— REQUIRED WORK —
From the entries below, return only the lines starting at the one that contains "ATOM 3 C C . MET A 1 1 ? 45.025" and ending at the one that contains "ATOM 18 N N", exactly as they stand.

(Source records)
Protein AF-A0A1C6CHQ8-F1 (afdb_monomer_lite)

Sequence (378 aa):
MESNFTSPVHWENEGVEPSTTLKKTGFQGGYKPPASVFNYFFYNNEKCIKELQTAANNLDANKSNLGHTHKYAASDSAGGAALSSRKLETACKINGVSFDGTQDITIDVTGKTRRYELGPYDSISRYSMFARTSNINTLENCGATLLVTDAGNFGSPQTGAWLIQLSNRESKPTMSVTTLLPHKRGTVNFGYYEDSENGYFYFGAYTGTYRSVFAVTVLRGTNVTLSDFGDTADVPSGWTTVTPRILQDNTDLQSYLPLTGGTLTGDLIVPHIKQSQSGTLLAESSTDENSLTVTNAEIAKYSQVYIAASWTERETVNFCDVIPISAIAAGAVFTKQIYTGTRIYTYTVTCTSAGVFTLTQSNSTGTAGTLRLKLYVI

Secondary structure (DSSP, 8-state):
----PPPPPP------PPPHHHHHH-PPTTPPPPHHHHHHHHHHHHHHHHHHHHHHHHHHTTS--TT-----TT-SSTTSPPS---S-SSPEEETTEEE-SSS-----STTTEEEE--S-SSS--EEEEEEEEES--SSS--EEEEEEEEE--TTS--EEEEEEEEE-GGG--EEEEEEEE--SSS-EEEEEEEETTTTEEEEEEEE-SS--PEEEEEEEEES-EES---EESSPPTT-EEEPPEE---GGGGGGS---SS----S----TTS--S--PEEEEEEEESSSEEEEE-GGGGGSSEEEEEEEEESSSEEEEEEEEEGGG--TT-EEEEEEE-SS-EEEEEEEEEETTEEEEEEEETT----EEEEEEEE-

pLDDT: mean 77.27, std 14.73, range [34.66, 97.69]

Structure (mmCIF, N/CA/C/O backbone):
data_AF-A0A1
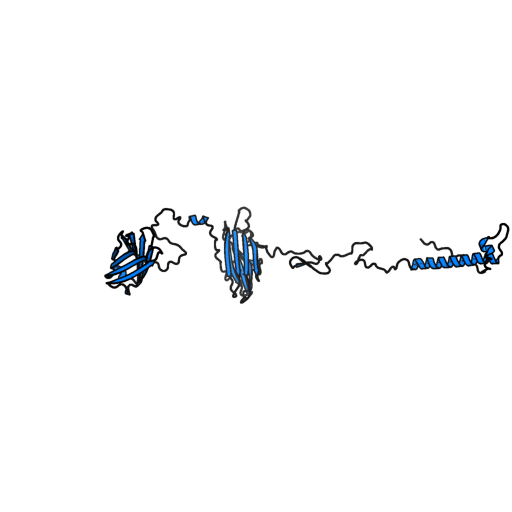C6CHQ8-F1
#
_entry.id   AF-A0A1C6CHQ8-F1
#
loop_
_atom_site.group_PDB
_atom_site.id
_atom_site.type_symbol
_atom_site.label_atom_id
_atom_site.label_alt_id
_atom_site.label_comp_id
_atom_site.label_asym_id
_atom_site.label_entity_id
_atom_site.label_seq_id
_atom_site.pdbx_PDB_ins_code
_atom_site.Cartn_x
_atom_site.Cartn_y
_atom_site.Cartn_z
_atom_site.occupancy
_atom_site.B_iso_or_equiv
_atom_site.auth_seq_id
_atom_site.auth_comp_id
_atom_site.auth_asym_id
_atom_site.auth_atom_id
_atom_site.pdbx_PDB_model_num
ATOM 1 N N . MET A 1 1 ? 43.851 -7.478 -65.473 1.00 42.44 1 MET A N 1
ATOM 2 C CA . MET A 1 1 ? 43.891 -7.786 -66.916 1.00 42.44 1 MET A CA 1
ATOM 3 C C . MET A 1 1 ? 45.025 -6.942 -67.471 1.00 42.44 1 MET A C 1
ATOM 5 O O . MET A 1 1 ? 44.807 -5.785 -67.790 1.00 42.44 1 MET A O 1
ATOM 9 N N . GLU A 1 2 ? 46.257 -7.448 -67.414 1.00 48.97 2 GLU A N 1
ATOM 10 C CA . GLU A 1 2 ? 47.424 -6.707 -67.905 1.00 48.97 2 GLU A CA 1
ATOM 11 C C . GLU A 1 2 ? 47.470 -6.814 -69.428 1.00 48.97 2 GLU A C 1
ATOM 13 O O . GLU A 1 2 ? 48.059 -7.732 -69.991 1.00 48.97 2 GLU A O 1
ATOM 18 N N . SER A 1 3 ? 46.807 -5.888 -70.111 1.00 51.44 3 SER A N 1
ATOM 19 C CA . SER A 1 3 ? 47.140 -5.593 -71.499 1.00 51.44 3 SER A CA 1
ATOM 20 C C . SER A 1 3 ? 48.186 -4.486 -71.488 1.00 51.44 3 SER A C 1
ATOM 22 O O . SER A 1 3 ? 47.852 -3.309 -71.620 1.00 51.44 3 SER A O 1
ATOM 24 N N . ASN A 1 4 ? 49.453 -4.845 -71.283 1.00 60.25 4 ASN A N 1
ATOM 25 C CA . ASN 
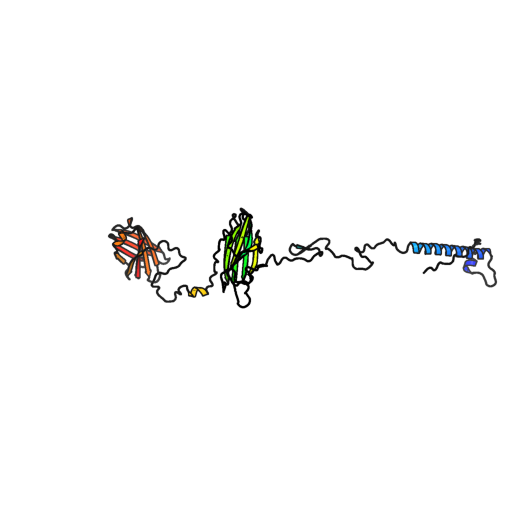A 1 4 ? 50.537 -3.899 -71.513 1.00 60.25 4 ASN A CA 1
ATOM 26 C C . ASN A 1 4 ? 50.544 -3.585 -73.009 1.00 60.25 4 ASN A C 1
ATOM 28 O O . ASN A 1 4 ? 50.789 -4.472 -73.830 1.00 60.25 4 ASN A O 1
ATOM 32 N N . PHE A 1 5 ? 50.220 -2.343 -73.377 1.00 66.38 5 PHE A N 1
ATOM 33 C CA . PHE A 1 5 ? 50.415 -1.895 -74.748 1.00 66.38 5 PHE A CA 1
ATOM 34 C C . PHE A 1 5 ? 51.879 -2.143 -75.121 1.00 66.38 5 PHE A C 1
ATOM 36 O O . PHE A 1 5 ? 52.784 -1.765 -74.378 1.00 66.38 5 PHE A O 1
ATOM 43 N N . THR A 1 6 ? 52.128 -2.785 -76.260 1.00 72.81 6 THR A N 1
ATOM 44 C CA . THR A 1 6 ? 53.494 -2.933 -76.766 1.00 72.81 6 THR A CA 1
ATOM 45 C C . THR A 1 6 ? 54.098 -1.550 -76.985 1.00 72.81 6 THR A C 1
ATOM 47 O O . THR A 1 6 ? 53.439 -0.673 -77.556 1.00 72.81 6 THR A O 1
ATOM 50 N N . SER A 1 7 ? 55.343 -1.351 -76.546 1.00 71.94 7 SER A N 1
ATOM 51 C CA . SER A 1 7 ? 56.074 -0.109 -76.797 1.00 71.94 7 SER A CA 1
--
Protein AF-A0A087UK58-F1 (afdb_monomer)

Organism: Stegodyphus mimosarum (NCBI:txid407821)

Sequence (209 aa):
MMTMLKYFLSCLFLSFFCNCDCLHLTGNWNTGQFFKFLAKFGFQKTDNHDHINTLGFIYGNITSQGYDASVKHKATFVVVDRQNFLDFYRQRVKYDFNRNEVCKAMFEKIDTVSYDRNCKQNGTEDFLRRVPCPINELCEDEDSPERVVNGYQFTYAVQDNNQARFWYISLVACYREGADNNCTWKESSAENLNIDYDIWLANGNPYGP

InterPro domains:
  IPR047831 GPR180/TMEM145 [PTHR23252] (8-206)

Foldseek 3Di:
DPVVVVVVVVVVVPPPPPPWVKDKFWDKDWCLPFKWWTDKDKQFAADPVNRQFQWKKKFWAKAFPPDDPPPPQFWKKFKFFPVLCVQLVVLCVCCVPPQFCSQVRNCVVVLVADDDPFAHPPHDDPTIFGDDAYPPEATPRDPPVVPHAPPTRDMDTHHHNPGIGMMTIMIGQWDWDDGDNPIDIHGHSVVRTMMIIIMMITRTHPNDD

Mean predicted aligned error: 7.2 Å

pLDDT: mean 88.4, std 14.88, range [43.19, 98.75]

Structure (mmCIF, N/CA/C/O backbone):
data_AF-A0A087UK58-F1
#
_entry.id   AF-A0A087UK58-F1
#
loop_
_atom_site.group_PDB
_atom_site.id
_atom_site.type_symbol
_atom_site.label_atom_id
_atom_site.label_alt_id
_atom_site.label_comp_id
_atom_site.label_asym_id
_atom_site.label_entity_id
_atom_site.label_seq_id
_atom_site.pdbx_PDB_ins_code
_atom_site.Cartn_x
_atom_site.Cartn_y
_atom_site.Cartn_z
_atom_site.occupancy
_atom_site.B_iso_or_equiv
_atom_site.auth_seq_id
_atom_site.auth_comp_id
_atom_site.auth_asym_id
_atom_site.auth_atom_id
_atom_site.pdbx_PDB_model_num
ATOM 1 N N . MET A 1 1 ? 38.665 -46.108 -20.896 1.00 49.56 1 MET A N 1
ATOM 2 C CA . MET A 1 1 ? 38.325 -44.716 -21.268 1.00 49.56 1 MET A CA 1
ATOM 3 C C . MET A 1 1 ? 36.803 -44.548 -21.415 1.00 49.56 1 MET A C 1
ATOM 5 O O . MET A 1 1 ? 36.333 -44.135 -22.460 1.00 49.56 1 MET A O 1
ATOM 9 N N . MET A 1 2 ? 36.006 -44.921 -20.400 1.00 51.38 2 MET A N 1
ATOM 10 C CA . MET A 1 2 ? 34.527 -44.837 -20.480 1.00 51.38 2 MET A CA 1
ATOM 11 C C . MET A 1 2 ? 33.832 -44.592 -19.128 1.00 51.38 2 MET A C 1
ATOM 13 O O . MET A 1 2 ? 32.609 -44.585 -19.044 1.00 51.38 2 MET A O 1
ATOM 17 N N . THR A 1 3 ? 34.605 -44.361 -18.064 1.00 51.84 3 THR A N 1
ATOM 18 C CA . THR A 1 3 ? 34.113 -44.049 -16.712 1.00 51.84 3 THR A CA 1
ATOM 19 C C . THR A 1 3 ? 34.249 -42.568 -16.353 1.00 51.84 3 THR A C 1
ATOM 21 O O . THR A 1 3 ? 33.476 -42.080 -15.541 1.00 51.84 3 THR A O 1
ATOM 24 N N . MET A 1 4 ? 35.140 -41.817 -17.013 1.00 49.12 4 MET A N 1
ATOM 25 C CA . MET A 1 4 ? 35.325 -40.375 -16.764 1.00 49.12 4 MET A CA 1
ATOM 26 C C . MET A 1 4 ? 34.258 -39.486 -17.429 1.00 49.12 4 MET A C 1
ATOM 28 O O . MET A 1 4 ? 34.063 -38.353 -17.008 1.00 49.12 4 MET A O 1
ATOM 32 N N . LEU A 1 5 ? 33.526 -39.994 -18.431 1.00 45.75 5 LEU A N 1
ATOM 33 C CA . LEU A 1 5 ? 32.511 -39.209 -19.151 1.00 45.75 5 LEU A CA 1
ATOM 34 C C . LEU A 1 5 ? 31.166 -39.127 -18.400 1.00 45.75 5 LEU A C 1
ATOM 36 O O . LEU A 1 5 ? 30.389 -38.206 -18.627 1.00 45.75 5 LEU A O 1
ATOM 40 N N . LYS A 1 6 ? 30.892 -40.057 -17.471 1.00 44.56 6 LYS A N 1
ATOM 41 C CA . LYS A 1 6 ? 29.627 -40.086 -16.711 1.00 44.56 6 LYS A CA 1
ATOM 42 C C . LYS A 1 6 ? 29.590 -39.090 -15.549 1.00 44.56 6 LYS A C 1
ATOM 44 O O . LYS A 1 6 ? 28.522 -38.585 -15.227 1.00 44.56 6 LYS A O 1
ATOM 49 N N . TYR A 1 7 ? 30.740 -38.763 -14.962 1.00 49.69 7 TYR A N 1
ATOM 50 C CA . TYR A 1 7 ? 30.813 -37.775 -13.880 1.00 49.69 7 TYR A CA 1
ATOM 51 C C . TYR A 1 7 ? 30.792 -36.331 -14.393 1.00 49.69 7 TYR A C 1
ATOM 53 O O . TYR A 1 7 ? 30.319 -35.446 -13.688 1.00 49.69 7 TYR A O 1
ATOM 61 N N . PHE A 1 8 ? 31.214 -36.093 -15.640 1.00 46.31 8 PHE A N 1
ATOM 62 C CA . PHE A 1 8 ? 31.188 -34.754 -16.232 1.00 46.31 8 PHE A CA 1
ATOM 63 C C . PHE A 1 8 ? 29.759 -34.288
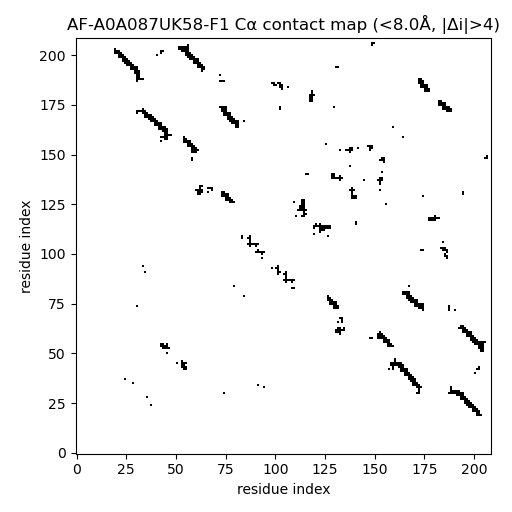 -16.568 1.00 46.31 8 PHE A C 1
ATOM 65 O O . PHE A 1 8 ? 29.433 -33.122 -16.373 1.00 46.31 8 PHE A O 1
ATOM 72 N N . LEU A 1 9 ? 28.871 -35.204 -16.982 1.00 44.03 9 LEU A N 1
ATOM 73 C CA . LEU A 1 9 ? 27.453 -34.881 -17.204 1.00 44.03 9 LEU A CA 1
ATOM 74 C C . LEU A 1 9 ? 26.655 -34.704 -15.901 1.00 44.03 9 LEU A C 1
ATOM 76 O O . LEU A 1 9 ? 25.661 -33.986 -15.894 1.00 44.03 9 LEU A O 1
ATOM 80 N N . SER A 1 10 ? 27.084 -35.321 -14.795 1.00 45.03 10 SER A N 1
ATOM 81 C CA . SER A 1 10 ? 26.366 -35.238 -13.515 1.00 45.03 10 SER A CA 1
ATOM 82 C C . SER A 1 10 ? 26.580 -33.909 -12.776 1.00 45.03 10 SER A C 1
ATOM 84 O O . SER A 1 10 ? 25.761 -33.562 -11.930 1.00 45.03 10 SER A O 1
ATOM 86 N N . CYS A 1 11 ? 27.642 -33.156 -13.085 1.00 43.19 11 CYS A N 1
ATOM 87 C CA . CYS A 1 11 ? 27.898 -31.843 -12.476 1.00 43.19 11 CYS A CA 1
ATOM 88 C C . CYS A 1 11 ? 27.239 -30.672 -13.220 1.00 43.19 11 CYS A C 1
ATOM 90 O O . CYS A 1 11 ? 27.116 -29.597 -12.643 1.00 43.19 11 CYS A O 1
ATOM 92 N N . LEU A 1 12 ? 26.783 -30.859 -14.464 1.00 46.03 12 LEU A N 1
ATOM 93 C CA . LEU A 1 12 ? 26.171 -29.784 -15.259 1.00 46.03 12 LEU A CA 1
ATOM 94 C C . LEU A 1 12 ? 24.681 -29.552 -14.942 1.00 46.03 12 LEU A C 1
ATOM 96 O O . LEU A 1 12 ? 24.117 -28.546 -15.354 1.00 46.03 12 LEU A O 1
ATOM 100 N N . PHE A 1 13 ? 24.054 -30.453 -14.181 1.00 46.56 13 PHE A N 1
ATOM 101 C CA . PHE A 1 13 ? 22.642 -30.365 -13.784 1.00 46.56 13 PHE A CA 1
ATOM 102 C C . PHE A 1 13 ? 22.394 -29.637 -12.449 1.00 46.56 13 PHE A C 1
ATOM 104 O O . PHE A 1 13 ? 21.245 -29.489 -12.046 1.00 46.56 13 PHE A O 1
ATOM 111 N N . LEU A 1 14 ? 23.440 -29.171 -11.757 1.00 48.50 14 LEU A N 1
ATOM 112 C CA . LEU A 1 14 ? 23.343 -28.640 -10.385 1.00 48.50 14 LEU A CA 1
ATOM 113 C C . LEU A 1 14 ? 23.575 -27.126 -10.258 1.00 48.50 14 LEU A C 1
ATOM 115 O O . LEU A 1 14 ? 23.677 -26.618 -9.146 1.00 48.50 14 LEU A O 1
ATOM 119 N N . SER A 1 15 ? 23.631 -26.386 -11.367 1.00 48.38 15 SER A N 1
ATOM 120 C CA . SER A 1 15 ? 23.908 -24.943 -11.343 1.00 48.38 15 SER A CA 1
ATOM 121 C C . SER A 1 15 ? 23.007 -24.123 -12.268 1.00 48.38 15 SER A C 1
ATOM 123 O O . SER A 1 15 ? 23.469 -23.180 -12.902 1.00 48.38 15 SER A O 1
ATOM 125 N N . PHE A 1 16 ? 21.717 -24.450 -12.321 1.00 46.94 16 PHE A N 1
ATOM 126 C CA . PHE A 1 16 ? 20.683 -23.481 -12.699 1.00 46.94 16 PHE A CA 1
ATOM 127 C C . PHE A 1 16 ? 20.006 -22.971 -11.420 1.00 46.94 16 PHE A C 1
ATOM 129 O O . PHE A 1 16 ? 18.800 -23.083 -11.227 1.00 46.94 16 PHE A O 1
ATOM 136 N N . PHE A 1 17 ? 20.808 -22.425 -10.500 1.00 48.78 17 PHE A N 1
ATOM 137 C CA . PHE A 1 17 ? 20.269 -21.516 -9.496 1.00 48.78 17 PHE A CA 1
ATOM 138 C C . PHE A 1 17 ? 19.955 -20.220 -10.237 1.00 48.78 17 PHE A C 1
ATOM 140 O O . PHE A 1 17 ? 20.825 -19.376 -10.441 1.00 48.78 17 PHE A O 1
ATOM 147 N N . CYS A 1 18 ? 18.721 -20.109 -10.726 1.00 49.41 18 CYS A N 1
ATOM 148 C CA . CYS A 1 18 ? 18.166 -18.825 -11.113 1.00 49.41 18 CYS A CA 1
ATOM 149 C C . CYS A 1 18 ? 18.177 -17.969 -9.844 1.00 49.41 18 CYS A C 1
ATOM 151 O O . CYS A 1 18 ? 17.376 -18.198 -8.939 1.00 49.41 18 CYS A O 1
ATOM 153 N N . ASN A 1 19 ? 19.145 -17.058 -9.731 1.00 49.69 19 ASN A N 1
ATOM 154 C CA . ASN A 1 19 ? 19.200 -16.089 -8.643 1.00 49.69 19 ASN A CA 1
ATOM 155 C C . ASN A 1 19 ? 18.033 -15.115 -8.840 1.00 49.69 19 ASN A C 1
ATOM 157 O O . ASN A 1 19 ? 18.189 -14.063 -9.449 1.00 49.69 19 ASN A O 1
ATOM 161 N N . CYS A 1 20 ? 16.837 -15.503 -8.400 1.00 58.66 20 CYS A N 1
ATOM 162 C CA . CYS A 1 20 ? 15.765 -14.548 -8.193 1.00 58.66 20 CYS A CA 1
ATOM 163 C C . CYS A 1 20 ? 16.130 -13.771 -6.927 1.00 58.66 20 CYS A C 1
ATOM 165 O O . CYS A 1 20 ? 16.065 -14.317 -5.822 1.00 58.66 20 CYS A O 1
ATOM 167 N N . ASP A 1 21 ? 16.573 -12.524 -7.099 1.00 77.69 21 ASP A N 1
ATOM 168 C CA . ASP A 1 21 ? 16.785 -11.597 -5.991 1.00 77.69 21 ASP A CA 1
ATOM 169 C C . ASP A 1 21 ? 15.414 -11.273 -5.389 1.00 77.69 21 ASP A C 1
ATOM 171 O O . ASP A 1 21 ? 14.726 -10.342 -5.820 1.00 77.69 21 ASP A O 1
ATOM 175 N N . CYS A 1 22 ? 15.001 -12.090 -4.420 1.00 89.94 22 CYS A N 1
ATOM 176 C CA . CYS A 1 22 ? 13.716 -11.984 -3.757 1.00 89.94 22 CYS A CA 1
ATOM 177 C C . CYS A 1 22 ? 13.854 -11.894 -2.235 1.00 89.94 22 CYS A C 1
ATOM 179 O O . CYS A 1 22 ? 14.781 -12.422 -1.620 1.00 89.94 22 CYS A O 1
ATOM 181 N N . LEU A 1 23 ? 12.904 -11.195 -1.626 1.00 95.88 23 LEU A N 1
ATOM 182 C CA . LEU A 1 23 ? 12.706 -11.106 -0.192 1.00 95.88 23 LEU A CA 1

— EXERCISE RESPONSE —
ATOM 3 C C . MET A 1 1 ? 45.025 -6.942 -67.471 1.00 42.44 1 MET A C 1
ATOM 5 O O . MET A 1 1 ? 44.807 -5.785 -67.790 1.00 42.44 1 MET A O 1
ATOM 9 N N . GLU A 1 2 ? 46.257 -7.448 -67.414 1.00 48.97 2 GLU A N 1
ATOM 10 C CA . GLU A 1 2 ? 47.424 -6.707 -67.905 1.00 48.97 2 GLU A CA 1
ATOM 11 C C . GLU A 1 2 ? 47.470 -6.814 -69.428 1.00 48.97 2 GLU A C 1
ATOM 13 O O . GLU A 1 2 ? 48.059 -7.732 -69.991 1.00 48.97 2 GLU A O 1
ATOM 18 N N . SER A 1 3 ? 46.807 -5.888 -70.111 1.00 51.44 3 SER A N 1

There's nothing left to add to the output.